TASK BRIEF:
Below are the entries to work from; restate word for word the portion that opens with the line containing "ATOM 147 C CA" and closes with the line containing "ATOM 181 O O", keeping both.

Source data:
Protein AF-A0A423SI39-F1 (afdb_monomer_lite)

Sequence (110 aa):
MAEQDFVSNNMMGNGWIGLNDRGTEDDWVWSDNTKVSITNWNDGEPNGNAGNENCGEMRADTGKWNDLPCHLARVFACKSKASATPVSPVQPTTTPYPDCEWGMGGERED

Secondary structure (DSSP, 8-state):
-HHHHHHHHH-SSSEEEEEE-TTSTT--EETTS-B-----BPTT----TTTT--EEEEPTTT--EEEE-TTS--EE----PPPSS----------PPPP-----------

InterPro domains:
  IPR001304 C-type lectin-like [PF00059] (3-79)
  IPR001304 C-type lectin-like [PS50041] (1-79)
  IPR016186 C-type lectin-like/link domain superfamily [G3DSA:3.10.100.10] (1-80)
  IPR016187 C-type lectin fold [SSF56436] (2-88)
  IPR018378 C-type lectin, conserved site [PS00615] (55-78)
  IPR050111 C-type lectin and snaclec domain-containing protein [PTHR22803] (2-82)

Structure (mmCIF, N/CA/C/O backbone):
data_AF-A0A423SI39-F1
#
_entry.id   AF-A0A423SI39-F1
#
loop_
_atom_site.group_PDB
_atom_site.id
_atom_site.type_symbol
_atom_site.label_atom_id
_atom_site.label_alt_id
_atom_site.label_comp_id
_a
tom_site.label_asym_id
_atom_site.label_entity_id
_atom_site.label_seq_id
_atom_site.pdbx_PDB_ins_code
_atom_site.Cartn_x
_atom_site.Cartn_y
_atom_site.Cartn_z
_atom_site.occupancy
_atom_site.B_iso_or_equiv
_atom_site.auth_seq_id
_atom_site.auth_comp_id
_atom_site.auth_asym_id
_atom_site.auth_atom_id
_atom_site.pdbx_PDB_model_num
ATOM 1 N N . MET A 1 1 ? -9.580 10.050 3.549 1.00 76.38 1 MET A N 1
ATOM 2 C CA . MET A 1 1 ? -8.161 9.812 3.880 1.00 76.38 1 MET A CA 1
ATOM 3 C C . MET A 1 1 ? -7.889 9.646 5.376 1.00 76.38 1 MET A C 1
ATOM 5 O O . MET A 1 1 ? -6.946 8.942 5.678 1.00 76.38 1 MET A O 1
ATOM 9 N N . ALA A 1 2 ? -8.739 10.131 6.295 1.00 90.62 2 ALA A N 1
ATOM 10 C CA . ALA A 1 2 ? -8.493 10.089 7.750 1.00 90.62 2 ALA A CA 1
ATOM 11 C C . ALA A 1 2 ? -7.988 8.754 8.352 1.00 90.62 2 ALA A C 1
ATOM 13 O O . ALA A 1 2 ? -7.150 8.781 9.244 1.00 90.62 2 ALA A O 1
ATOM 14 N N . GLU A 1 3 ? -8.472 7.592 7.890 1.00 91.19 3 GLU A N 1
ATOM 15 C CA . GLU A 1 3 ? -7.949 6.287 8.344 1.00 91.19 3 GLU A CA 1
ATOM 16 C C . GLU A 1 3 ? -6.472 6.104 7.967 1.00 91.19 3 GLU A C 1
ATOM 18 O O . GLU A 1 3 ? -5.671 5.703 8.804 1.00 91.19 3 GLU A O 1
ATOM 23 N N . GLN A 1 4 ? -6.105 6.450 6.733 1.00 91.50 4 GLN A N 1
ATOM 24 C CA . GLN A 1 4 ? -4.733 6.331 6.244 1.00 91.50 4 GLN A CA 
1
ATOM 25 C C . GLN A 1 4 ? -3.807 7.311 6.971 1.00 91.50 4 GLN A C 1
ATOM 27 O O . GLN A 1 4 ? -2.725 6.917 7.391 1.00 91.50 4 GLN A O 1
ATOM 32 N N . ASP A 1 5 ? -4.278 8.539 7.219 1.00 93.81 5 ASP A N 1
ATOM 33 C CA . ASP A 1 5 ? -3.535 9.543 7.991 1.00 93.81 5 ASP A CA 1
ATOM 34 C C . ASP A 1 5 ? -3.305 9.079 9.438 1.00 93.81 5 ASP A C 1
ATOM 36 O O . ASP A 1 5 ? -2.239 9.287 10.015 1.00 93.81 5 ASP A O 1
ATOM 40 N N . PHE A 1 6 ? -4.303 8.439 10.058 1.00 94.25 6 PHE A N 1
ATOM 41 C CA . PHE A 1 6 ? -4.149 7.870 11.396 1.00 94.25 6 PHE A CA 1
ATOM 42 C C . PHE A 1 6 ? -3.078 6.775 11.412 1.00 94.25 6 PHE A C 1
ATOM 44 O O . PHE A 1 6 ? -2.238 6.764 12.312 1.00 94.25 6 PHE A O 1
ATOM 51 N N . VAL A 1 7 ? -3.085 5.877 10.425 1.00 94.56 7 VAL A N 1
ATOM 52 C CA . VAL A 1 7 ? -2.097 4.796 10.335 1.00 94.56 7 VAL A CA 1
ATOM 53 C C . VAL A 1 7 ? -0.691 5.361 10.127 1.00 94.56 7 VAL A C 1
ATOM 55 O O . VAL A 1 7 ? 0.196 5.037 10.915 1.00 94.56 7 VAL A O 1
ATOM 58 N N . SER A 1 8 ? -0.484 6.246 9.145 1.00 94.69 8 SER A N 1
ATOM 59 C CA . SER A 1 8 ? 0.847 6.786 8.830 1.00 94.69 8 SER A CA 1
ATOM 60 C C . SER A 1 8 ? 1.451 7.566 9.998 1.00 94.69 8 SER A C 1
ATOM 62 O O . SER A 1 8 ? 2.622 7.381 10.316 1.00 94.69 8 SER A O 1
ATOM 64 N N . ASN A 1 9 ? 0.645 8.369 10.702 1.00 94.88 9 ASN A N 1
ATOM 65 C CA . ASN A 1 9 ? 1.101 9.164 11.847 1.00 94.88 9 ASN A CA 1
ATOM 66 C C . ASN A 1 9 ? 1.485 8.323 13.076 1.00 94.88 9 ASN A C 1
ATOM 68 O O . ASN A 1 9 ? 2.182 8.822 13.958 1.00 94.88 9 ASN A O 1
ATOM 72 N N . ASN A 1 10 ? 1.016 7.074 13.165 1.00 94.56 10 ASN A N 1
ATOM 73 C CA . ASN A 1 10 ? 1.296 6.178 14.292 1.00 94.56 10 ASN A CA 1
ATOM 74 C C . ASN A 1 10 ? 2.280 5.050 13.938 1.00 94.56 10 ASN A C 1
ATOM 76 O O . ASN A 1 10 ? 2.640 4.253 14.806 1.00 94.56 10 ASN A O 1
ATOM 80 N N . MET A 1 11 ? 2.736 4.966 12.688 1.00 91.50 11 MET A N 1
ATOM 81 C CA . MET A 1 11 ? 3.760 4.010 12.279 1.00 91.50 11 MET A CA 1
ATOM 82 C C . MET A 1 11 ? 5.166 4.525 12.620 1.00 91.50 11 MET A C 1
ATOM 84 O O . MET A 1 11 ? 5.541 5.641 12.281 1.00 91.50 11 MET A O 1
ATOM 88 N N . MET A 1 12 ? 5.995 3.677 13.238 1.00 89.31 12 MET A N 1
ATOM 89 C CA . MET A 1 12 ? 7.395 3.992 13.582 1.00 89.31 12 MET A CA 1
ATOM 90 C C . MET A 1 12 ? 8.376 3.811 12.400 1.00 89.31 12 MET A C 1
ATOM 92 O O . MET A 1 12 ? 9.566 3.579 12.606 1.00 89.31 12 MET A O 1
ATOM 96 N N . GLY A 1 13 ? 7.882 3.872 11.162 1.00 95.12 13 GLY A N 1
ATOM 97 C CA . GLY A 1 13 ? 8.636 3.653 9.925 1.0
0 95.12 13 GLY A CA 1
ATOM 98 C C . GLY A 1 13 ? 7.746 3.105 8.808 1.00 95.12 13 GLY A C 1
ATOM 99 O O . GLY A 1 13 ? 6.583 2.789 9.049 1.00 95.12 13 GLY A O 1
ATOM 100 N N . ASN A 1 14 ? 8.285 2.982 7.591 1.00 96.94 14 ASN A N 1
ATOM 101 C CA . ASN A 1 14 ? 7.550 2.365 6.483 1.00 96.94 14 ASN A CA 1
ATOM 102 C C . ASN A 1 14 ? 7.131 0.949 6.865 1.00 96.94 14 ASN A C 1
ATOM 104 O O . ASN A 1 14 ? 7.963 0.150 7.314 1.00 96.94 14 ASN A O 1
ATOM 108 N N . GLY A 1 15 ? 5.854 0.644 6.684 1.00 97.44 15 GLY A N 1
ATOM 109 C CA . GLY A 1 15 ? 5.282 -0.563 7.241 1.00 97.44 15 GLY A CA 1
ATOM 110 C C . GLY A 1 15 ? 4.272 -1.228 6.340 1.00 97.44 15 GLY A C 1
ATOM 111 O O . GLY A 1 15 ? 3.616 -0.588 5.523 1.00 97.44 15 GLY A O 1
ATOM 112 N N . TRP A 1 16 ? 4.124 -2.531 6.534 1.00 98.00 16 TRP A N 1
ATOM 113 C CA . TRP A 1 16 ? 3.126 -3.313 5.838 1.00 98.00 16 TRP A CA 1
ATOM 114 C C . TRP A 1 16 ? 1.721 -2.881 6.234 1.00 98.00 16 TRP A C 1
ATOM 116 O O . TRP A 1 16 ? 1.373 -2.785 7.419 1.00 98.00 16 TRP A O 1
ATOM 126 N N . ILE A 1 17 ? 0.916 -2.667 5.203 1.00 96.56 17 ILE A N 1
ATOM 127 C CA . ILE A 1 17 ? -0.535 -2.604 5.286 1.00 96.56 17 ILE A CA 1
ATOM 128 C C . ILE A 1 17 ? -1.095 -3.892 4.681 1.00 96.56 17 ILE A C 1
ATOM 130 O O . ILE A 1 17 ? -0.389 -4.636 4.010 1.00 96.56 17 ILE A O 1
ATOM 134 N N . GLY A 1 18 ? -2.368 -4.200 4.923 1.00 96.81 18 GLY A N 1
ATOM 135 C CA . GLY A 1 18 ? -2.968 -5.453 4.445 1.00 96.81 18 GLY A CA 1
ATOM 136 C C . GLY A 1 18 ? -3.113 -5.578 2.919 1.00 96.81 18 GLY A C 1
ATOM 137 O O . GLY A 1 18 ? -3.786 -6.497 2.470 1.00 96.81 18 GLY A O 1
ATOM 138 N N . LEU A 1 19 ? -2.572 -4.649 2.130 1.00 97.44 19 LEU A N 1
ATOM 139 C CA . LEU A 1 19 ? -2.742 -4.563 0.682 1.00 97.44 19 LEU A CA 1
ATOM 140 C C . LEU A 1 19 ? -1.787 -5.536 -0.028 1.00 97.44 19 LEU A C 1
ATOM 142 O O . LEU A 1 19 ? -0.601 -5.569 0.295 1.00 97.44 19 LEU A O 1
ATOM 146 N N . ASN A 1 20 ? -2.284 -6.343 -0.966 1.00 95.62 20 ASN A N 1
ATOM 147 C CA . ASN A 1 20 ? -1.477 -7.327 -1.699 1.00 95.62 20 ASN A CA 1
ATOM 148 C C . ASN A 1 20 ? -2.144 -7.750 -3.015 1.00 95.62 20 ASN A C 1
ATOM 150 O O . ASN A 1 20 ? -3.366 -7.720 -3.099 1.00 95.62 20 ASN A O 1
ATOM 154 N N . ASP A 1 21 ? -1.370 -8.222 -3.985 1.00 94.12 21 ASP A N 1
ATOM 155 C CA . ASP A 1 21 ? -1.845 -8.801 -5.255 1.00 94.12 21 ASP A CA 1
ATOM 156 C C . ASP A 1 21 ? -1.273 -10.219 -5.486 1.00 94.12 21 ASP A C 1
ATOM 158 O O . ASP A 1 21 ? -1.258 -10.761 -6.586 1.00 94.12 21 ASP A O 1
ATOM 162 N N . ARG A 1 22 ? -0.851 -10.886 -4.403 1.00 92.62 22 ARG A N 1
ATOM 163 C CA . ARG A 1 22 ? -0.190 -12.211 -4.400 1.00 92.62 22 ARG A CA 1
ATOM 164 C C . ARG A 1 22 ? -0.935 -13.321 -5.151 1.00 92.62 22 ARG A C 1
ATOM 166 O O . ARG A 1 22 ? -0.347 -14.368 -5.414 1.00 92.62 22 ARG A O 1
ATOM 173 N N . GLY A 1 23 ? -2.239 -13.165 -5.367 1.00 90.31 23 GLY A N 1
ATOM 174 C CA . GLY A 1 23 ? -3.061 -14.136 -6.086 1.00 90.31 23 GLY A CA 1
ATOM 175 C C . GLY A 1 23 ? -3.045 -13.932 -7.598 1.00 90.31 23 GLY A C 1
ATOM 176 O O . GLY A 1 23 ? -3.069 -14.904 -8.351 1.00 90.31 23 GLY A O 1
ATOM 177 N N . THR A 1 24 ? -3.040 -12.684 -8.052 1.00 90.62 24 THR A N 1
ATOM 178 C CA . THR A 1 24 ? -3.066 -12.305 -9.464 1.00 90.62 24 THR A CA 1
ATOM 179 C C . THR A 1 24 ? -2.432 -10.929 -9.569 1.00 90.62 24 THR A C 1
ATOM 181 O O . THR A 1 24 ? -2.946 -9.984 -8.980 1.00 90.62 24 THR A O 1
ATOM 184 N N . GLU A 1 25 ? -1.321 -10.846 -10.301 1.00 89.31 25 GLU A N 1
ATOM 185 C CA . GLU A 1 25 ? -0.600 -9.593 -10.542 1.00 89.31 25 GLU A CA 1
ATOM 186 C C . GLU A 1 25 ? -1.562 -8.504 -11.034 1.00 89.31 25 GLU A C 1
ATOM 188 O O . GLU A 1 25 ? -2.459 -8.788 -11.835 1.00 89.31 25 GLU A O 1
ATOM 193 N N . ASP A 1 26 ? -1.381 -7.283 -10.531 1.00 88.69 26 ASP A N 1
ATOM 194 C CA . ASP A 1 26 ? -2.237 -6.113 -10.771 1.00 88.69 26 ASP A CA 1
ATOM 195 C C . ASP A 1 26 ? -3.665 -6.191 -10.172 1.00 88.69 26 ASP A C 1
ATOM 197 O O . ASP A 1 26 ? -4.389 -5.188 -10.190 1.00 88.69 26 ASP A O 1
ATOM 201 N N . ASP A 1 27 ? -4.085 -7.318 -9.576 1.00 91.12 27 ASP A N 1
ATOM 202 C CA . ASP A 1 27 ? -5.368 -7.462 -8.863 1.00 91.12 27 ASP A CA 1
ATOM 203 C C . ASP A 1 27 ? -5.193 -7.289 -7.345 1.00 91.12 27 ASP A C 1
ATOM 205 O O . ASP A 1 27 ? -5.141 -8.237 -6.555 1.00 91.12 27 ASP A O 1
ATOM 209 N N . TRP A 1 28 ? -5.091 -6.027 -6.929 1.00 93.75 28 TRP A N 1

FINISHED EXERCISE:
ATOM 147 C CA . ASN A 1 20 ? -1.477 -7.327 -1.699 1.00 95.62 20 ASN A CA 1
ATOM 148 C C . ASN A 1 20 ? -2.144 -7.750 -3.015 1.00 95.62 20 ASN A C 1
ATOM 150 O O . ASN A 1 20 ? -3.366 -7.720 -3.099 1.00 95.62 20 ASN A O 1
ATOM 154 N N . ASP A 1 21 ? -1.370 -8.222 -3.985 1.00 94.12 21 ASP A N 1
ATOM 155 C CA . ASP A 1 21 ? -1.845 -8.801 -5.255 1.00 94.12 21 ASP A CA 1
ATOM 156 C C . ASP A 1 21 ? -1.273 -10.219 -5.486 1.00 94.12 21 ASP A C 1
ATOM 158 O O . ASP A 1 21 ? -1.258 -10.761 -6.586 1.00 94.12 21 ASP A O 1
ATOM 162 N N . ARG A 1 22 ? -0.851 -10.886 -4.403 1.00 92.62 22 ARG A N 1
ATOM 163 C CA . ARG A 1 22 ? -0.190 -12.211 -4.400 1.00 92.62 22 ARG A CA 1
ATOM 164 C C . ARG A 1 22 ? -0.935 -13.321 -5.151 1.00 92.62 22 ARG A C 1
ATOM 166 O O . ARG A 1 22 ? -0.347 -14.368 -5.414 1.00 92.62 22 ARG A O 1
ATOM 173 N N . GLY A 1 23 ? -2.239 -13.165 -5.367 1.00 90.31 23 GLY A N 1
ATOM 174 C CA . GLY A 1 23 ? -3.061 -14.136 -6.086 1.00 90.31 23 GLY A CA 1
ATOM 175 C C . GLY A 1 23 ? -3.045 -13.932 -7.598 1.00 90.31 23 GLY A C 1
ATOM 176 O O . GLY A 1 23 ? -3.069 -14.904 -8.351 1.00 90.31 23 GLY A O 1
ATOM 177 N N . THR A 1 24 ? -3.040 -12.684 -8.052 1.00 90.62 24 THR A N 1
ATOM 178 C CA . THR A 1 24 ? -3.066 -12.305 -9.464 1.00 90.62 24 THR A CA 1
ATOM 179 C C . THR A 1 24 ? -2.432 -10.929 -9.569 1.00 90.62 24 THR A C 1
ATOM 181 O O . THR A 1 24 ? -2.946 -9.984 -8.980 1.00 90.62 24 THR A O 1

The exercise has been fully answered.